The cleaner this declaration is, the easier the rest of the firmware becomes to maintain. When teams struggle with “too many tasks,” the problem is usually not the count itself. It is that tasks were registered without clear cadence boundaries, ownership, or follow-up supervision settings.

Basic shape

C++
    void sampleTask() {
  // bounded work
}

void setup() {
  ZeroKernel.begin(millis);
  ZeroKernel.addTask("Sample", sampleTask, 100, 0, true);
}
  

This is the minimum useful registration: a stable name, a bounded task body, a fixed interval, no startup delay, and immediate activation.

What each argument controls

ArgumentMeaning
nameHuman-readable identifier copied into runtime storage for diagnostics, snapshots, and signal messages.
callbackThe bounded cooperative task body that should finish quickly and return.
intervalCadence in the active scheduler clock domain; this is the contract for how often the task may become due.
startDelayOptional initial offset before first eligibility, useful when boot sequencing must be staggered.
enabledWhether the task enters the scheduler immediately or remains registered but paused.

Three registration patterns you will actually use

C++
    ZeroKernel.addTask("Sample", sampleTask, 100, 0, true);
  

Use this when the task is safe to start immediately at boot and has no dependency on another subsystem.

C++
    ZeroKernel.addTask("WiFiFlush", flushTask, 250, 1000, false);
ZeroKernel.resumeTask("WiFiFlush");
  

Use this when a task should exist early but not actually run until another stage in setup finishes.

C++
    ZeroKernel.addTask("FastLoop", fastTask, 10, 0, true);
ZeroKernel.setTaskPriority("FastLoop", zerokernel::kPriorityCritical);
ZeroKernel.setTaskHeartbeatTimeout("FastLoop", 50);
  

Use this for a high-value task that needs explicit scheduler priority and explicit supervision, not just a plain cadence.

Common follow-up calls

C++
    ZeroKernel.setTaskPriority("Sample", zerokernel::kPriorityHigh);
ZeroKernel.setTaskHeartbeatTimeout("Sample", 250);
ZeroKernel.setTaskExecutionContract("Sample", contract);
  

Most real tasks are not “done” at registration. They usually need at least one follow-up configuration call so the runtime knows how much it should care when the task misbehaves.

How to avoid task sprawl

Not every helper function deserves its own task. Use tasks to define cadence boundaries, not to mimic object hierarchies or source file boundaries. If two steps always run at the same rate and fail together, they often belong in the same task body with small helper functions.

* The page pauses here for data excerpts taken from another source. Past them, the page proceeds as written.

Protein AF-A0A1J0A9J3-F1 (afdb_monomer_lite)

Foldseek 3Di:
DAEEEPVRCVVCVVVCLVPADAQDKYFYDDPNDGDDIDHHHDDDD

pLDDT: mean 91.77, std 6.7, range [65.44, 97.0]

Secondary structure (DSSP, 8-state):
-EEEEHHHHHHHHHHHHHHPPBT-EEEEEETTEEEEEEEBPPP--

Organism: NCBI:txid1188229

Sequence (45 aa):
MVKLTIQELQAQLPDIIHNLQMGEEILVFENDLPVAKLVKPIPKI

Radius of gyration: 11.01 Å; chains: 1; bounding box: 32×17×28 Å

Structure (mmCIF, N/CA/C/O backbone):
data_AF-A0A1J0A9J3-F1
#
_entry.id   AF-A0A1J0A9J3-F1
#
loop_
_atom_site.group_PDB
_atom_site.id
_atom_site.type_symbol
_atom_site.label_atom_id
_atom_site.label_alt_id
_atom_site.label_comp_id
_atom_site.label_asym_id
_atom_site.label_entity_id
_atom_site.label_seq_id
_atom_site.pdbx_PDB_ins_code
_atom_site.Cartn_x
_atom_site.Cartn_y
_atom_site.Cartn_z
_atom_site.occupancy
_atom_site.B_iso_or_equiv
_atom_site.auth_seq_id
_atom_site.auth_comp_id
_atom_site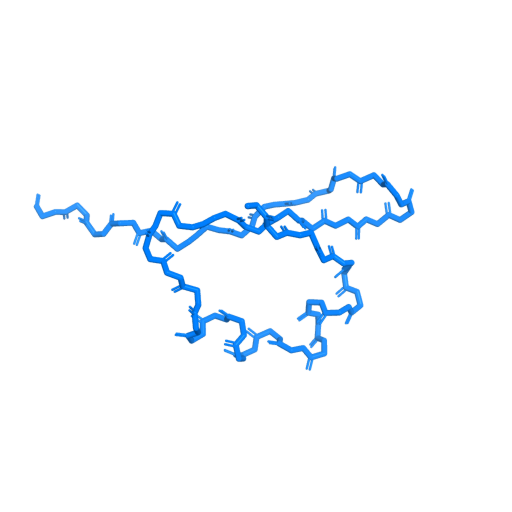.auth_asym_id
_atom_site.auth_atom_id
_atom_site.pdbx_PDB_model_num
ATOM 1 N N . MET A 1 1 ? -2.608 -6.948 -7.388 1.00 65.44 1 MET A N 1
ATOM 2 C CA . MET A 1 1 ? -2.758 -5.704 -6.604 1.00 65.44 1 MET A CA 1
ATOM 3 C C . MET A 1 1 ? -2.976 -6.094 -5.159 1.00 65.44 1 MET A C 1
ATOM 5 O O . MET A 1 1 ? -3.868 -6.895 -4.903 1.00 65.44 1 MET A O 1
ATOM 9 N N . VAL A 1 2 ? -2.155 -5.587 -4.245 1.00 84.50 2 VAL A N 1
ATOM 10 C CA . VAL A 1 2 ? -2.315 -5.817 -2.803 1.00 84.50 2 VAL A CA 1
ATOM 11 C C . VAL A 1 2 ? -2.809 -4.514 -2.178 1.00 84.50 2 VAL A C 1
ATOM 13 O O . VAL A 1 2 ? -2.360 -3.433 -2.563 1.00 84.50 2 VAL A O 1
ATOM 16 N N . LYS A 1 3 ? -3.783 -4.608 -1.271 1.00 92.50 3 LYS A N 1
ATOM 17 C CA . LYS A 1 3 ? -4.333 -3.472 -0.525 1.00 92.50 3 LYS A CA 1
ATOM 18 C C . LYS A 1 3 ? -3.985 -3.661 0.942 1.00 92.50 3 LYS A C 1
ATOM 20 O O . LYS A 1 3 ? -4.258 -4.735 1.466 1.00 92.50 3 LYS A O 1
ATOM 25 N N . LEU A 1 4 ? -3.409 -2.643 1.565 1.00 95.19 4 LEU A N 1
ATOM 26 C CA . LEU A 1 4 ? -3.088 -2.642 2.990 1.00 95.19 4 LEU A CA 1
ATOM 27 C C . LEU A 1 4 ? -3.556 -1.339 3.615 1.00 95.19 4 LEU A C 1
ATOM 29 O O . LEU A 1 4 ? -3.513 -0.293 2.978 1.00 95.19 4 LEU A O 1
ATOM 33 N N . THR A 1 5 ? -3.965 -1.388 4.869 1.00 96.81 5 THR A N 1
ATOM 34 C CA . THR A 1 5 ? -4.150 -0.197 5.696 1.00 96.81 5 THR A CA 1
ATOM 35 C C . THR A 1 5 ? -2.802 0.381 6.137 1.00 96.81 5 THR A C 1
ATOM 37 O O . THR A 1 5 ? -1.772 -0.301 6.099 1.00 96.81 5 THR A O 1
ATOM 40 N N . ILE A 1 6 ? -2.787 1.635 6.598 1.00 95.75 6 ILE A N 1
ATOM 41 C CA . ILE A 1 6 ? -1.592 2.227 7.226 1.00 95.75 6 ILE A CA 1
ATOM 42 C C . ILE A 1 6 ? -1.108 1.368 8.405 1.00 95.75 6 ILE A C 1
ATOM 44 O O . ILE A 1 6 ? 0.093 1.155 8.555 1.00 95.75 6 ILE A O 1
ATOM 48 N N . GLN A 1 7 ? -2.029 0.843 9.212 1.00 95.69 7 GLN A N 1
ATOM 49 C CA . GLN A 1 7 ? -1.725 0.052 10.403 1.00 95.69 7 GLN A CA 1
ATOM 50 C C . GLN A 1 7 ? -1.050 -1.279 10.042 1.00 95.69 7 GLN A C 1
ATOM 52 O O . GLN A 1 7 ? -0.039 -1.644 10.643 1.00 95.69 7 GLN A O 1
ATOM 57 N N . GLU A 1 8 ? -1.564 -1.985 9.032 1.00 95.31 8 GLU A N 1
ATOM 58 C CA . GLU A 1 8 ? -0.957 -3.229 8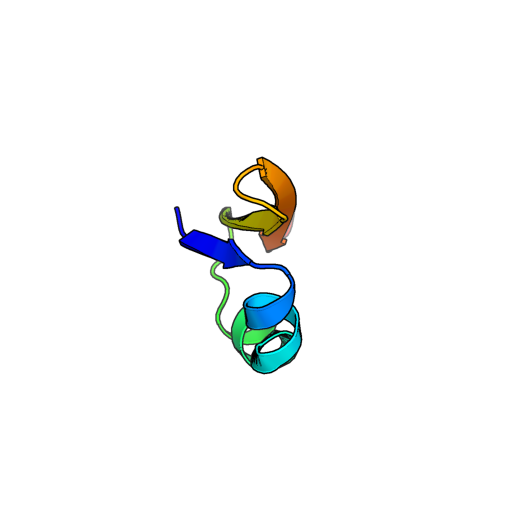.537 1.00 95.31 8 GLU A CA 1
ATOM 59 C C . GLU A 1 8 ? 0.424 -2.976 7.932 1.00 95.31 8 GLU A C 1
ATOM 61 O O . GLU A 1 8 ? 1.363 -3.730 8.198 1.00 95.31 8 GLU A O 1
ATOM 66 N N . LEU A 1 9 ? 0.560 -1.887 7.166 1.00 94.62 9 LEU A N 1
ATOM 67 C CA . LEU A 1 9 ? 1.836 -1.483 6.591 1.00 94.62 9 LEU A CA 1
ATOM 68 C C . LEU A 1 9 ? 2.863 -1.192 7.689 1.00 94.62 9 LEU A C 1
ATOM 70 O O . LEU A 1 9 ? 3.979 -1.682 7.603 1.00 94.62 9 LEU A O 1
ATOM 74 N N . GLN A 1 10 ? 2.503 -0.440 8.731 1.00 94.62 10 GLN A N 1
ATOM 75 C CA . GLN A 1 10 ? 3.408 -0.120 9.840 1.00 94.62 10 GLN A CA 1
ATOM 76 C C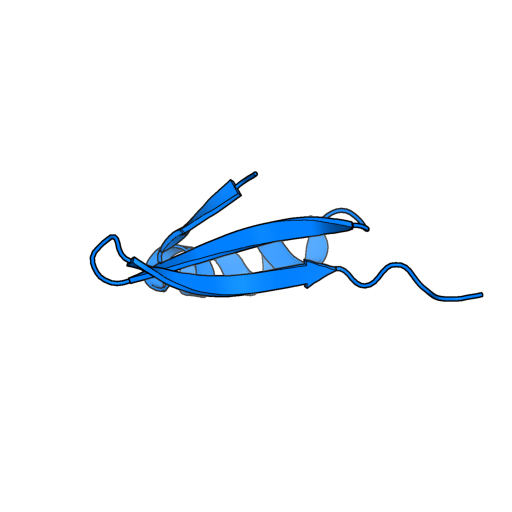 . GLN A 1 10 ? 3.861 -1.364 10.608 1.00 94.62 10 GLN A C 1
ATOM 78 O O . GLN A 1 10 ? 5.032 -1.457 10.974 1.00 94.62 10 GLN A O 1
ATOM 83 N N . ALA A 1 11 ? 2.961 -2.325 10.827 1.00 97.00 11 ALA A N 1
ATOM 84 C CA . ALA A 1 11 ? 3.269 -3.548 11.563 1.00 97.00 11 ALA A CA 1
ATOM 85 C C . ALA A 1 11 ? 4.247 -4.475 10.819 1.00 97.00 11 ALA A C 1
ATOM 87 O O . ALA A 1 11 ? 4.965 -5.237 11.460 1.00 97.00 11 ALA A O 1
ATOM 88 N N . GLN A 1 12 ? 4.266 -4.425 9.482 1.00 95.50 12 GLN A N 1
ATOM 89 C CA . GLN A 1 12 ? 4.968 -5.397 8.632 1.00 95.50 12 GLN A CA 1
ATOM 90 C C . GLN A 1 12 ? 5.893 -4.735 7.597 1.00 95.50 12 GLN A C 1
ATOM 92 O O . GLN A 1 12 ? 6.326 -5.385 6.646 1.00 95.50 12 GLN A O 1
ATOM 97 N N . LEU A 1 13 ? 6.207 -3.44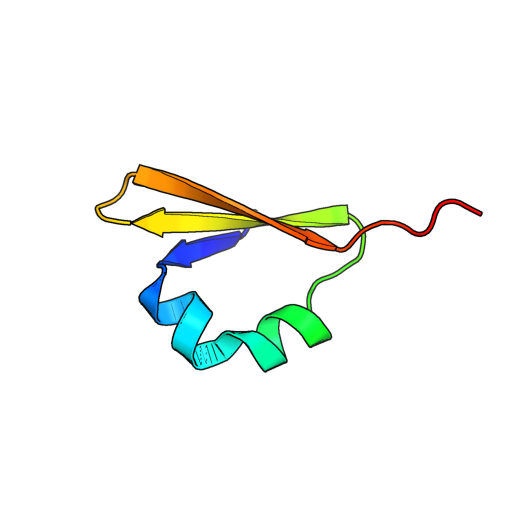1 7.751 1.00 94.31 13 LEU A N 1
ATOM 98 C CA . LEU A 1 13 ? 6.926 -2.668 6.732 1.00 94.31 13 LEU A CA 1
ATOM 99 C C . LEU A 1 13 ? 8.252 -3.314 6.291 1.00 94.31 13 LEU A C 1
ATOM 101 O O . LEU A 1 13 ? 8.477 -3.383 5.081 1.00 94.31 13 LEU A O 1
ATOM 105 N N . PRO A 1 14 ? 9.123 -3.805 7.199 1.00 95.69 14 PRO A N 1
ATOM 106 C CA . PRO A 1 14 ? 10.380 -4.428 6.791 1.00 95.69 14 PRO A CA 1
ATOM 107 C C . PRO A 1 14 ? 10.151 -5.655 5.902 1.00 95.69 14 PRO A C 1
ATOM 109 O O . PRO A 1 14 ? 10.735 -5.751 4.822 1.00 95.69 14 PRO A O 1
ATOM 112 N N . ASP A 1 15 ? 9.243 -6.545 6.306 1.00 95.44 15 ASP A N 1
ATOM 113 C CA . ASP A 1 15 ? 8.923 -7.764 5.562 1.00 95.44 15 ASP A CA 1
ATOM 114 C C . ASP A 1 15 ? 8.300 -7.443 4.203 1.00 95.44 15 ASP A C 1
ATOM 116 O O . ASP A 1 15 ? 8.653 -8.057 3.194 1.00 95.44 15 ASP A O 1
ATOM 120 N N . ILE A 1 16 ? 7.423 -6.437 4.148 1.00 93.88 16 ILE A N 1
ATOM 121 C CA . ILE A 1 16 ? 6.828 -5.951 2.901 1.00 93.88 16 ILE A CA 1
ATOM 122 C C . ILE A 1 16 ? 7.922 -5.442 1.956 1.00 93.88 16 ILE A C 1
ATOM 124 O O . ILE A 1 16 ? 7.959 -5.847 0.798 1.00 93.88 16 ILE A O 1
ATOM 128 N N . ILE A 1 17 ? 8.844 -4.597 2.429 1.00 92.88 17 ILE A N 1
ATOM 129 C CA . ILE A 1 17 ? 9.925 -4.040 1.597 1.00 92.88 17 ILE A CA 1
ATOM 130 C C . ILE A 1 17 ? 10.842 -5.145 1.054 1.00 92.88 17 ILE A C 1
ATOM 132 O O . ILE A 1 17 ? 11.225 -5.110 -0.121 1.00 92.88 17 ILE A O 1
ATOM 136 N N . HIS A 1 18 ? 11.196 -6.127 1.886 1.00 93.75 18 HIS A N 1
ATOM 137 C CA . HIS A 1 18 ? 12.072 -7.222 1.475 1.00 93.75 18 HIS A CA 1
ATOM 138 C C . HIS A 1 18 ? 11.409 -8.158 0.456 1.00 93.75 18 HIS A C 1
ATOM 140 O O . HIS A 1 18 ? 12.079 -8.588 -0.486 1.00 93.75 18 HIS A O 1
ATOM 146 N N . ASN A 1 19 ? 10.104 -8.414 0.595 1.00 92.50 19 ASN A N 1
ATOM 147 C CA . ASN A 1 19 ? 9.371 -9.361 -0.248 1.00 92.50 19 ASN A CA 1
ATOM 148 C C . ASN A 1 19 ? 8.702 -8.736 -1.480 1.00 92.50 19 ASN A C 1
ATOM 150 O O . ASN A 1 19 ? 8.343 -9.475 -2.399 1.00 92.50 19 ASN A O 1
ATOM 154 N N . LEU A 1 20 ? 8.561 -7.407 -1.539 1.00 91.88 20 LEU A N 1
ATOM 155 C CA . LEU A 1 20 ? 7.955 -6.722 -2.680 1.00 91.88 20 LEU A CA 1
ATOM 156 C C . LEU A 1 20 ? 8.721 -7.050 -3.968 1.00 91.88 20 LEU A C 1
ATOM 158 O O . LEU A 1 20 ? 9.953 -6.918 -4.031 1.00 91.88 20 LEU A O 1
ATOM 162 N N . GLN A 1 21 ? 8.001 -7.485 -4.999 1.00 91.00 21 GLN A N 1
ATOM 163 C CA . GLN A 1 21 ? 8.598 -7.813 -6.289 1.00 91.00 21 GLN A CA 1
ATOM 164 C C . GLN A 1 21 ? 8.807 -6.548 -7.132 1.00 91.00 21 GLN A C 1
ATOM 166 O O . GLN A 1 21 ? 8.139 -5.529 -6.960 1.00 91.00 21 GLN A O 1
ATOM 171 N N . MET A 1 22 ? 9.781 -6.577 -8.043 1.00 89.56 22 MET A N 1
ATOM 172 C CA . MET A 1 22 ? 10.031 -5.443 -8.939 1.00 89.56 22 MET A CA 1
ATOM 173 C C . MET A 1 22 ? 8.811 -5.182 -9.826 1.00 89.56 22 MET A C 1
ATOM 175 O O . MET A 1 22 ? 8.287 -6.104 -10.445 1.00 89.56 22 MET A O 1
ATOM 179 N N . GLY A 1 23 ? 8.371 -3.924 -9.893 1.00 85.12 23 GLY A N 1
ATOM 180 C CA . GLY A 1 23 ? 7.157 -3.555 -10.627 1.00 85.12 23 GLY A CA 1
ATOM 181 C C . GLY A 1 23 ? 5.848 -3.949 -9.933 1.00 85.12 23 GLY A C 1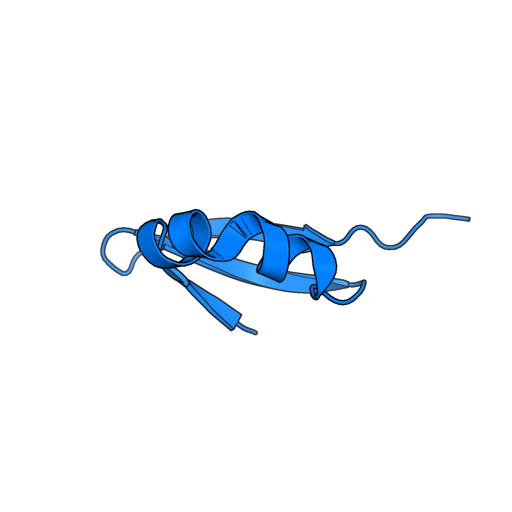
ATOM 182 O O . GLY A 1 23 ? 4.781 -3.671 -10.473 1.00 85.12 23 GLY A O 1
ATOM 183 N N . GLU A 1 24 ? 5.903 -4.557 -8.744 1.00 89.62 24 GLU A N 1
ATOM 184 C CA . GLU A 1 24 ? 4.717 -4.793 -7.929 1.00 89.62 24 GLU A CA 1
ATOM 185 C C . GLU A 1 24 ? 4.263 -3.506 -7.235 1.00 89.62 24 GLU A C 1
ATOM 187 O O . GLU A 1 24 ? 5.070 -2.668 -6.819 1.00 89.62 24 GLU A O 1
ATOM 192 N N . GLU A 1 25 ? 2.943 -3.372 -7.112 1.00 91.56 25 GLU A N 1
ATOM 193 C CA . GLU A 1 25 ? 2.283 -2.220 -6.517 1.00 91.56 25 GLU A CA 1
ATOM 194 C C . GLU A 1 25 ? 1.401 -2.636 -5.338 1.00 91.56 25 GLU A C 1
ATOM 196 O O . GLU A 1 25 ? 0.496 -3.475 -5.473 1.00 91.56 25 GLU A O 1
ATOM 201 N N . ILE A 1 26 ? 1.625 -1.979 -4.201 1.00 94.50 26 ILE A N 1
ATOM 202 C CA . ILE A 1 26 ? 0.775 -2.067 -3.015 1.00 94.50 26 ILE A CA 1
ATOM 203 C C . ILE A 1 26 ? 0.092 -0.720 -2.806 1.00 94.50 26 ILE A C 1
ATOM 205 O O . ILE A 1 26 ? 0.758 0.309 -2.685 1.00 94.50 26 ILE A O 1
ATOM 209 N N . LEU A 1 27 ? -1.238 -0.727 -2.750 1.00 96.44 27 LEU A N 1
ATOM 210 C CA . LEU A 1 27 ? -2.033 0.450 -2.412 1.00 96.44 27 LEU A CA 1
ATOM 211 C C . LEU A 1 27 ? -2.250 0.510 -0.902 1.00 96.44 27 LEU A C 1
ATOM 213 O O . LEU A 1 27 ? -2.687 -0.469 -0.295 1.00 96.44 27 LEU A O 1
ATOM 217 N N . VAL A 1 28 ? -1.968 1.672 -0.323 1.00 96.62 28 VAL A N 1
ATOM 218 C CA . VAL A 1 28 ? -2.135 1.947 1.103 1.00 96.62 28 VAL A CA 1
ATOM 219 C C . VAL A 1 28 ? -3.434 2.712 1.309 1.00 96.62 28 VAL A C 1
ATOM 221 O O . VAL A 1 28 ? -3.673 3.709 0.625 1.00 96.62 28 VAL A O 1
ATOM 224 N N . PHE A 1 29 ? -4.255 2.247 2.244 1.00 96.94 29 PHE A N 1
ATOM 225 C CA . PHE A 1 29 ? -5.574 2.777 2.556 1.00 96.94 29 PHE A CA 1
ATOM 226 C C . PHE A 1 29 ? -5.634 3.351 3.970 1.00 96.94 29 PHE A C 1
ATOM 228 O O . PHE A 1 29 ? -5.002 2.849 4.900 1.00 96.94 29 PHE A O 1
ATOM 235 N N . GLU A 1 30 ? -6.461 4.371 4.135 1.00 96.31 30 GLU A N 1
ATOM 236 C CA . GLU A 1 30 ? -6.875 4.904 5.427 1.00 96.31 30 GLU A CA 1
ATOM 237 C C . GLU A 1 30 ? -8.357 5.275 5.327 1.00 96.31 30 GLU A C 1
ATOM 239 O O . GLU A 1 30 ? -8.760 5.930 4.368 1.00 96.31 30 GLU A O 1
ATOM 244 N N . ASN A 1 31 ? -9.181 4.824 6.280 1.00 94.62 31 ASN A N 1
ATOM 245 C CA . ASN A 1 31 ? -10.638 5.028 6.256 1.00 94.62 31 ASN A CA 1
ATOM 246 C C . ASN A 1 31 ? -11.281 4.637 4.906 1.00 94.62 31 ASN A C 1
ATOM 248 O O . ASN A 1 31 ? -12.050 5.404 4.331 1.00 94.62 31 ASN A O 1
ATOM 252 N N . ASP A 1 32 ? -10.901 3.470 4.372 1.00 91.56 32 ASP A N 1
ATOM 253 C CA . ASP A 1 32 ? -11.337 2.922 3.074 1.00 91.56 32 ASP A CA 1
ATOM 254 C C . ASP A 1 32 ? -10.968 3.750 1.827 1.00 91.56 32 ASP A C 1
ATOM 256 O O . ASP A 1 32 ? -11.341 3.396 0.704 1.00 91.56 32 ASP A O 1
ATOM 260 N N . LEU A 1 33 ? -10.164 4.805 1.981 1.00 96.12 33 LEU A N 1
ATOM 261 C CA . LEU A 1 33 ? -9.677 5.632 0.880 1.00 96.12 33 LEU A CA 1
ATOM 262 C C . LEU A 1 33 ? -8.214 5.306 0.553 1.00 96.12 33 LEU A C 1
ATOM 264 O O . LEU A 1 33 ? -7.401 5.181 1.469 1.00 96.12 33 LEU A O 1
ATOM 268 N N . PRO A 1 34 ? -7.840 5.177 -0.734 1.00 96.06 34 PRO A N 1
ATOM 269 C CA . PRO A 1 34 ? -6.445 5.009 -1.116 1.00 96.06 34 PRO A CA 1
ATOM 270 C C . PRO A 1 34 ? -5.688 6.321 -0.881 1.00 96.06 34 PRO A C 1
ATOM 272 O O . PRO A 1 34 ? -6.030 7.352 -1.457 1.00 96.06 34 PRO A O 1
ATOM 275 N N . VAL A 1 35 ? -4.642 6.272 -0.058 1.00 96.75 35 VAL A N 1
ATOM 276 C CA . VAL A 1 35 ? -3.861 7.452 0.349 1.00 96.75 35 VAL A CA 1
ATOM 277 C C . VAL A 1 35 ? -2.422 7.428 -0.157 1.00 96.75 35 VAL A C 1
ATOM 279 O O . VAL A 1 35 ? -1.824 8.484 -0.349 1.00 96.75 35 VAL A O 1
ATOM 282 N N . ALA A 1 36 ? -1.853 6.246 -0.414 1.00 95.94 36 ALA A N 1
ATOM 283 C CA . ALA A 1 36 ? -0.493 6.123 -0.934 1.00 95.94 36 ALA A CA 1
ATOM 284 C C . ALA A 1 36 ? -0.296 4.846 -1.760 1.00 95.94 36 ALA A C 1
ATOM 286 O O . ALA A 1 36 ? -1.149 3.957 -1.801 1.00 95.94 36 ALA A O 1
ATOM 287 N N . LYS A 1 37 ? 0.862 4.755 -2.421 1.00 94.81 37 LYS A N 1
ATOM 288 C CA . LYS A 1 37 ? 1.293 3.567 -3.158 1.00 94.81 37 LYS A CA 1
ATOM 289 C C . LYS A 1 37 ? 2.760 3.265 -2.872 1.00 94.81 37 LYS A C 1
ATOM 291 O O . LYS A 1 37 ? 3.600 4.155 -2.992 1.00 94.81 37 LYS A O 1
ATOM 296 N N . LEU A 1 38 ? 3.061 2.010 -2.555 1.00 93.44 38 LEU A N 1
ATOM 297 C CA . LEU A 1 38 ? 4.423 1.492 -2.472 1.00 93.44 38 LEU A CA 1
ATOM 298 C C . LEU A 1 38 ? 4.736 0.714 -3.753 1.00 93.44 38 LEU A C 1
ATOM 300 O O . LEU A 1 38 ? 3.985 -0.182 -4.139 1.00 93.44 38 LEU A O 1
ATOM 304 N N . VAL A 1 39 ? 5.838 1.074 -4.410 1.00 93.31 39 VAL A N 1
ATOM 305 C CA . VAL A 1 39 ? 6.312 0.4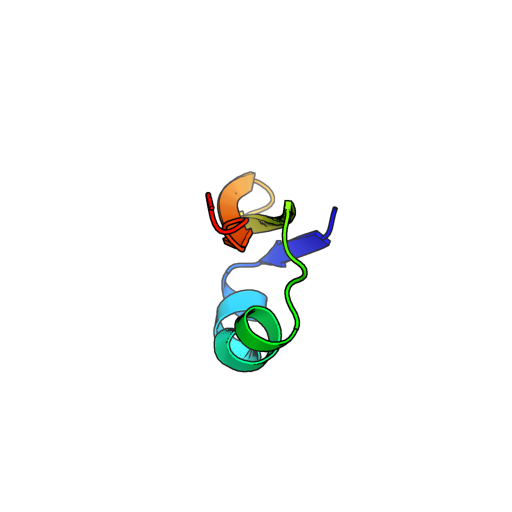23 -5.638 1.00 93.31 39 VAL A CA 1
ATOM 306 C C . VAL A 1 39 ? 7.795 0.137 -5.492 1.00 93.31 39 VAL A C 1
ATOM 308 O O . VAL A 1 39 ? 8.566 1.043 -5.164 1.00 93.31 39 VAL A O 1
ATOM 311 N N . LYS A 1 40 ? 8.215 -1.102 -5.766 1.00 91.38 40 LYS A N 1
ATOM 312 C CA . LYS A 1 40 ? 9.643 -1.406 -5.858 1.00 91.38 40 LYS A CA 1
ATOM 313 C C . LYS A 1 40 ? 10.158 -0.935 -7.215 1.00 91.38 40 LYS A C 1
ATOM 315 O O . LYS A 1 40 ? 9.659 -1.411 -8.241 1.00 91.38 40 LYS A O 1
ATOM 320 N N . PRO A 1 41 ? 11.140 -0.021 -7.246 1.00 88.25 41 PRO A N 1
ATOM 321 C CA . PRO A 1 41 ? 11.675 0.470 -8.502 1.00 88.25 41 PRO A CA 1
ATOM 322 C C . PRO A 1 41 ? 12.280 -0.691 -9.294 1.00 88.25 41 PRO A C 1
ATOM 324 O O . PRO A 1 41 ? 13.013 -1.516 -8.749 1.00 88.25 41 PRO A O 1
ATOM 327 N N . ILE A 1 42 ? 11.979 -0.738 -10.591 1.00 87.00 42 ILE A N 1
ATOM 328 C CA . ILE A 1 42 ? 12.725 -1.568 -11.534 1.00 87.00 42 ILE A CA 1
ATOM 329 C C . ILE A 1 42 ? 14.023 -0.802 -11.810 1.00 87.00 42 ILE A C 1
ATOM 331 O O . ILE A 1 42 ? 13.936 0.346 -12.265 1.00 87.00 42 ILE A O 1
ATOM 335 N N . PRO A 1 43 ? 15.208 -1.364 -11.505 1.00 81.56 43 PRO A N 1
ATOM 336 C CA . PRO A 1 43 ? 16.468 -0.706 -11.807 1.00 81.56 43 PRO A CA 1
ATOM 337 C C . PRO A 1 43 ? 16.498 -0.356 -13.294 1.00 81.56 43 PRO A C 1
ATOM 339 O O . PRO A 1 43 ? 16.332 -1.229 -14.145 1.00 81.56 43 PRO A O 1
ATOM 342 N N . LYS A 1 44 ? 16.670 0.928 -13.608 1.00 79.06 44 LYS A N 1
ATOM 343 C CA . LYS A 1 44 ? 16.997 1.334 -14.972 1.00 79.06 44 LYS A CA 1
ATOM 344 C C . LYS A 1 44 ? 18.480 1.028 -15.157 1.00 79.06 44 LYS A C 1
ATOM 346 O O . LYS A 1 44 ? 19.297 1.621 -14.457 1.00 79.06 44 LYS A O 1
ATOM 351 N N . ILE A 1 45 ? 18.772 0.041 -16.001 1.00 68.75 45 ILE A N 1
ATOM 352 C CA . ILE A 1 45 ? 20.129 -0.279 -16.466 1.00 68.75 45 ILE A CA 1
ATOM 353 C C . ILE A 1 45 ? 20.562 0.814 -17.442 1.00 68.75 45 ILE A C 1
ATOM 355 O O . ILE A 1 45 ? 19.701 1.218 -18.260 1.00 68.75 45 ILE A O 1
#

Create a separate task only when one of these is true: the cadence is different, the failure meaning is different, or the work must be supervised independently.

addTask FAQ

Should every function become its own task?

No. Use tasks for cadence boundaries. Keep internal helper functions inside the task body if they share the same schedule.

Can a task name come from a temporary String?

The runtime now copies names into internal storage, but fixed string literals are still the safest and cleanest default.

What is the most common registration mistake?

Registering tasks without deciding whether they are truly time-sensitive, then compensating later with too many priorities and watchdog settings. Decide the cadence first, then layer supervision.